■ Your assignment
Find the line that contains "ATOM 91 C CA". Restate it and each following line exactly, through the end of the records.

■ Data to examine
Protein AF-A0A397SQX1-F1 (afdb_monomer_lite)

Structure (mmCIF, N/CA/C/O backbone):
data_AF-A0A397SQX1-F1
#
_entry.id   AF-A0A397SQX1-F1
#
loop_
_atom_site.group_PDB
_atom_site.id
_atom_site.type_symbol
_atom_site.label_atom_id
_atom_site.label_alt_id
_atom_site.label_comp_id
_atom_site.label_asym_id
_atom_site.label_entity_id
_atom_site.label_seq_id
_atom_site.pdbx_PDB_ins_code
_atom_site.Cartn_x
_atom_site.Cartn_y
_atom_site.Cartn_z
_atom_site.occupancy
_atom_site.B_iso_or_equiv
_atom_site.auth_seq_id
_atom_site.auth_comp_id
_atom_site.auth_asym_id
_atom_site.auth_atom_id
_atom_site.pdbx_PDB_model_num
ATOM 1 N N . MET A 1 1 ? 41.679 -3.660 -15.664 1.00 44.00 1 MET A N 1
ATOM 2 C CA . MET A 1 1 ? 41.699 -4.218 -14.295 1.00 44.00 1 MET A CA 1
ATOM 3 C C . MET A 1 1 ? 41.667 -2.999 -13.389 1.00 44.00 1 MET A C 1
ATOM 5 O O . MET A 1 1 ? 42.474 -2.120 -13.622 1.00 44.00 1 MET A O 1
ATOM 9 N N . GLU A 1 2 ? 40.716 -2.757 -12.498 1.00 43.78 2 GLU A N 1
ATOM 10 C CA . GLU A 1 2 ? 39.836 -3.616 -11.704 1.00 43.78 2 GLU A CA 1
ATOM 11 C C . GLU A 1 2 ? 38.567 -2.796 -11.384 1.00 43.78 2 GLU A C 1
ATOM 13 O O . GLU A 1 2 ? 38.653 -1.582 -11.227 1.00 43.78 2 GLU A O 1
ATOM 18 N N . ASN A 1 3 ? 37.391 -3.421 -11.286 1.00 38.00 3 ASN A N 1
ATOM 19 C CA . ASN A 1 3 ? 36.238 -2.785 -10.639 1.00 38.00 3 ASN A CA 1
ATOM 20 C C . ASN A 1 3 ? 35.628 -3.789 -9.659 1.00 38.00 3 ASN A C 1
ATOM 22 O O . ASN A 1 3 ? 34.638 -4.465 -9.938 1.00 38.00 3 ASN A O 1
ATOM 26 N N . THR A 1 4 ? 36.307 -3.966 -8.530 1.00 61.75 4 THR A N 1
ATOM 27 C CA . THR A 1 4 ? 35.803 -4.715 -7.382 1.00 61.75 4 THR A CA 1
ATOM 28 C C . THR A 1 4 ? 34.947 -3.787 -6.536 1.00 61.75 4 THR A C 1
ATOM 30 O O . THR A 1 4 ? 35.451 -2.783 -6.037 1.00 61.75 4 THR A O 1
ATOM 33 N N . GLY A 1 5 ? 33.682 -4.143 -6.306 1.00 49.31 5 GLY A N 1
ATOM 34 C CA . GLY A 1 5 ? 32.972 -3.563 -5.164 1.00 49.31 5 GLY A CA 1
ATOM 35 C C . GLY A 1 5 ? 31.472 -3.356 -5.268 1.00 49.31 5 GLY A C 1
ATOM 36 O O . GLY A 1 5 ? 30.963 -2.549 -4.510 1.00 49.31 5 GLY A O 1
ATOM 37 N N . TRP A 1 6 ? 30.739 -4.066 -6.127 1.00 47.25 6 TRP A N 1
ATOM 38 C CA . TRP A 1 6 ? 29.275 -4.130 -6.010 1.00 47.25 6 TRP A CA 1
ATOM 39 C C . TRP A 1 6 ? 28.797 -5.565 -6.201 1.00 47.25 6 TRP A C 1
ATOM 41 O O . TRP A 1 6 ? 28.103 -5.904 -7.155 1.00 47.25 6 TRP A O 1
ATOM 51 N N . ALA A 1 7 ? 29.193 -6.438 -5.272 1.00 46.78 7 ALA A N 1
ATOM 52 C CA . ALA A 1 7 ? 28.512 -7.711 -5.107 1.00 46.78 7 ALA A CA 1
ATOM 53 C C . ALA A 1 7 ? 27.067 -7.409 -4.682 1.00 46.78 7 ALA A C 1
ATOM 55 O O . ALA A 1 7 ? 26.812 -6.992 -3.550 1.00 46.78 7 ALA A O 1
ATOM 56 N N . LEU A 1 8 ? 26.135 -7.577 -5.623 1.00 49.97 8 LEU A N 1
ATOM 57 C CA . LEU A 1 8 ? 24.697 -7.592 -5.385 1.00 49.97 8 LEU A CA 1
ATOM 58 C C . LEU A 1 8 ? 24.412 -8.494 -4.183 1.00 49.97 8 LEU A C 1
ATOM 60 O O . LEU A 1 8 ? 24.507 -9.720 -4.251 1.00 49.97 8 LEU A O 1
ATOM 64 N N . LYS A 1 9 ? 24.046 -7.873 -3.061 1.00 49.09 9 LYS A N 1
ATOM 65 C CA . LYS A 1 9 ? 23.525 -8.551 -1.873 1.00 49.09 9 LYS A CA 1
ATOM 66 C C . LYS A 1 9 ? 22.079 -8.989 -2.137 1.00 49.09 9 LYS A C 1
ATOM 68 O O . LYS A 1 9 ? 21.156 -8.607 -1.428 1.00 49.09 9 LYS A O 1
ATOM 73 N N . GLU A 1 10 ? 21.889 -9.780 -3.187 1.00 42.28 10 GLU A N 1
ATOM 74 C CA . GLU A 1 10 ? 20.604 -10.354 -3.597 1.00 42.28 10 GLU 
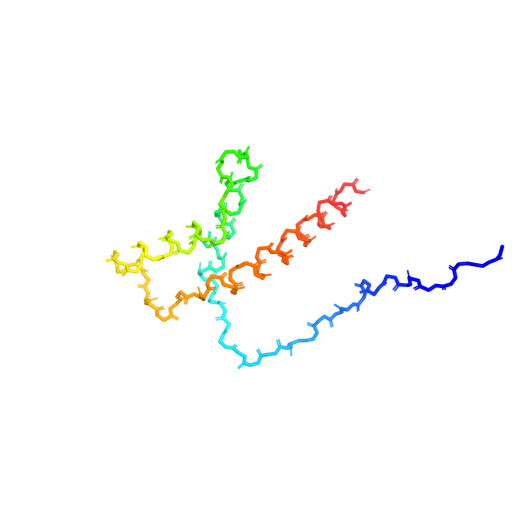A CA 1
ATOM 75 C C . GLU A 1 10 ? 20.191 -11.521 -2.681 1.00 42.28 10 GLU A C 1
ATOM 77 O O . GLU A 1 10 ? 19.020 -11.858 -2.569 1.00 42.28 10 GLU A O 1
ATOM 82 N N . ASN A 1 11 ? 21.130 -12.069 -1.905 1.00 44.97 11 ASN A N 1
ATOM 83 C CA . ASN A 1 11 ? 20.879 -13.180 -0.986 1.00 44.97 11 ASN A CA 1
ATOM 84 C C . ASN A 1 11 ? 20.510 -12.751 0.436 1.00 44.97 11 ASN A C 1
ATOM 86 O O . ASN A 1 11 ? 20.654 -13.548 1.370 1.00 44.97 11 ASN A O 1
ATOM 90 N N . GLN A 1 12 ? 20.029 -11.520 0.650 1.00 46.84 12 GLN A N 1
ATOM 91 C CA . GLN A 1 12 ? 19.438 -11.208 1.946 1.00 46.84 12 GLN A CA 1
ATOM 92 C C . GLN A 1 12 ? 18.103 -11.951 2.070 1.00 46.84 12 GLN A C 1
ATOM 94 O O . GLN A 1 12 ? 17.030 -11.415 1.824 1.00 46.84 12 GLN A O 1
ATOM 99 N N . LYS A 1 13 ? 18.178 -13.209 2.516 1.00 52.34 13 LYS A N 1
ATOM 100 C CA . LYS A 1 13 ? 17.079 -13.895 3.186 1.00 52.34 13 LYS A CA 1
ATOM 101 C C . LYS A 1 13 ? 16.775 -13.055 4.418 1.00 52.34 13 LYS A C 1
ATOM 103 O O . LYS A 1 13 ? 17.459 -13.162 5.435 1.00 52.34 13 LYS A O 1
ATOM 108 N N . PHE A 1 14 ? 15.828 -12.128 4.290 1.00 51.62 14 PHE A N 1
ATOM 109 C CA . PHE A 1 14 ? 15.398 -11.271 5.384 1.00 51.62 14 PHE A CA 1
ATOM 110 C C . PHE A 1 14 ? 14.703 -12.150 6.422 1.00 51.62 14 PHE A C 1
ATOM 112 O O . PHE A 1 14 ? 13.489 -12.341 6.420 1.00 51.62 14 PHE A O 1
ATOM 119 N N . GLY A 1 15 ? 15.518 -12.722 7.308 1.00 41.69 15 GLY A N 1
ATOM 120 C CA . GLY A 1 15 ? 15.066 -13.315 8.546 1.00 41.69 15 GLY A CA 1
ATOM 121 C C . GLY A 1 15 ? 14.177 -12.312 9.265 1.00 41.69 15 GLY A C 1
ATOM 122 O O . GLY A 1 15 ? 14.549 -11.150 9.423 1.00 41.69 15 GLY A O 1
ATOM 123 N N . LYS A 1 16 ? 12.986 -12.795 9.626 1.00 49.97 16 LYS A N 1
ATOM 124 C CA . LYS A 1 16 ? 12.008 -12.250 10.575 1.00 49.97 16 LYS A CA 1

■ Expected output
ATOM 91 C CA . GLN A 1 12 ? 19.438 -11.208 1.946 1.00 46.84 12 GLN A CA 1
ATOM 92 C C . GLN A 1 12 ? 18.103 -11.951 2.070 1.00 46.84 12 GLN A C 1
ATOM 94 O O . GLN A 1 12 ? 17.030 -11.415 1.824 1.00 46.84 12 GLN A O 1
ATOM 99 N N . LYS A 1 13 ? 18.178 -13.209 2.516 1.00 52.34 13 LYS A N 1
ATOM 100 C CA . LYS A 1 13 ? 17.079 -13.895 3.186 1.00 52.34 13 LYS A CA 1
ATOM 101 C C . LYS A 1 13 ? 16.775 -13.055 4.418 1.00 52.34 13 LYS A C 1
ATOM 103 O O . LYS A 1 13 ? 17.459 -13.162 5.435 1.00 52.34 13 LYS A O 1
ATOM 108 N N . PHE A 1 14 ? 15.828 -12.128 4.290 1.00 51.62 14 PHE A N 1
ATOM 109 C CA . PHE A 1 14 ? 15.398 -11.271 5.384 1.00 51.62 14 PHE A CA 1
ATOM 110 C C . PHE A 1 14 ? 14.703 -12.150 6.422 1.00 51.62 14 PHE A C 1
ATOM 112 O O . PHE A 1 14 ? 13.489 -12.341 6.420 1.00 51.62 14 PHE A O 1
ATOM 119 N N . GLY A 1 15 ? 15.518 -12.722 7.308 1.00 41.69 15 GLY A N 1
ATOM 120 C CA . GLY A 1 15 ? 15.066 -13.315 8.546 1.00 41.69 15 GLY A CA 1
ATOM 121 C C . GLY A 1 15 ? 14.177 -12.312 9.265 1.00 41.69 15 GLY A C 1
ATOM 122 O O . GLY A 1 15 ? 14.549 -11.150 9.423 1.00 41.69 15 GLY A O 1
ATOM 123 N N . LYS A 1 16 ? 12.986 -12.795 9.626 1.00 49.97 16 LYS A N 1
ATOM 124 C CA . LYS A 1 16 ? 12.008 -12.250 10.575 1.00 49.97 16 LYS A CA 1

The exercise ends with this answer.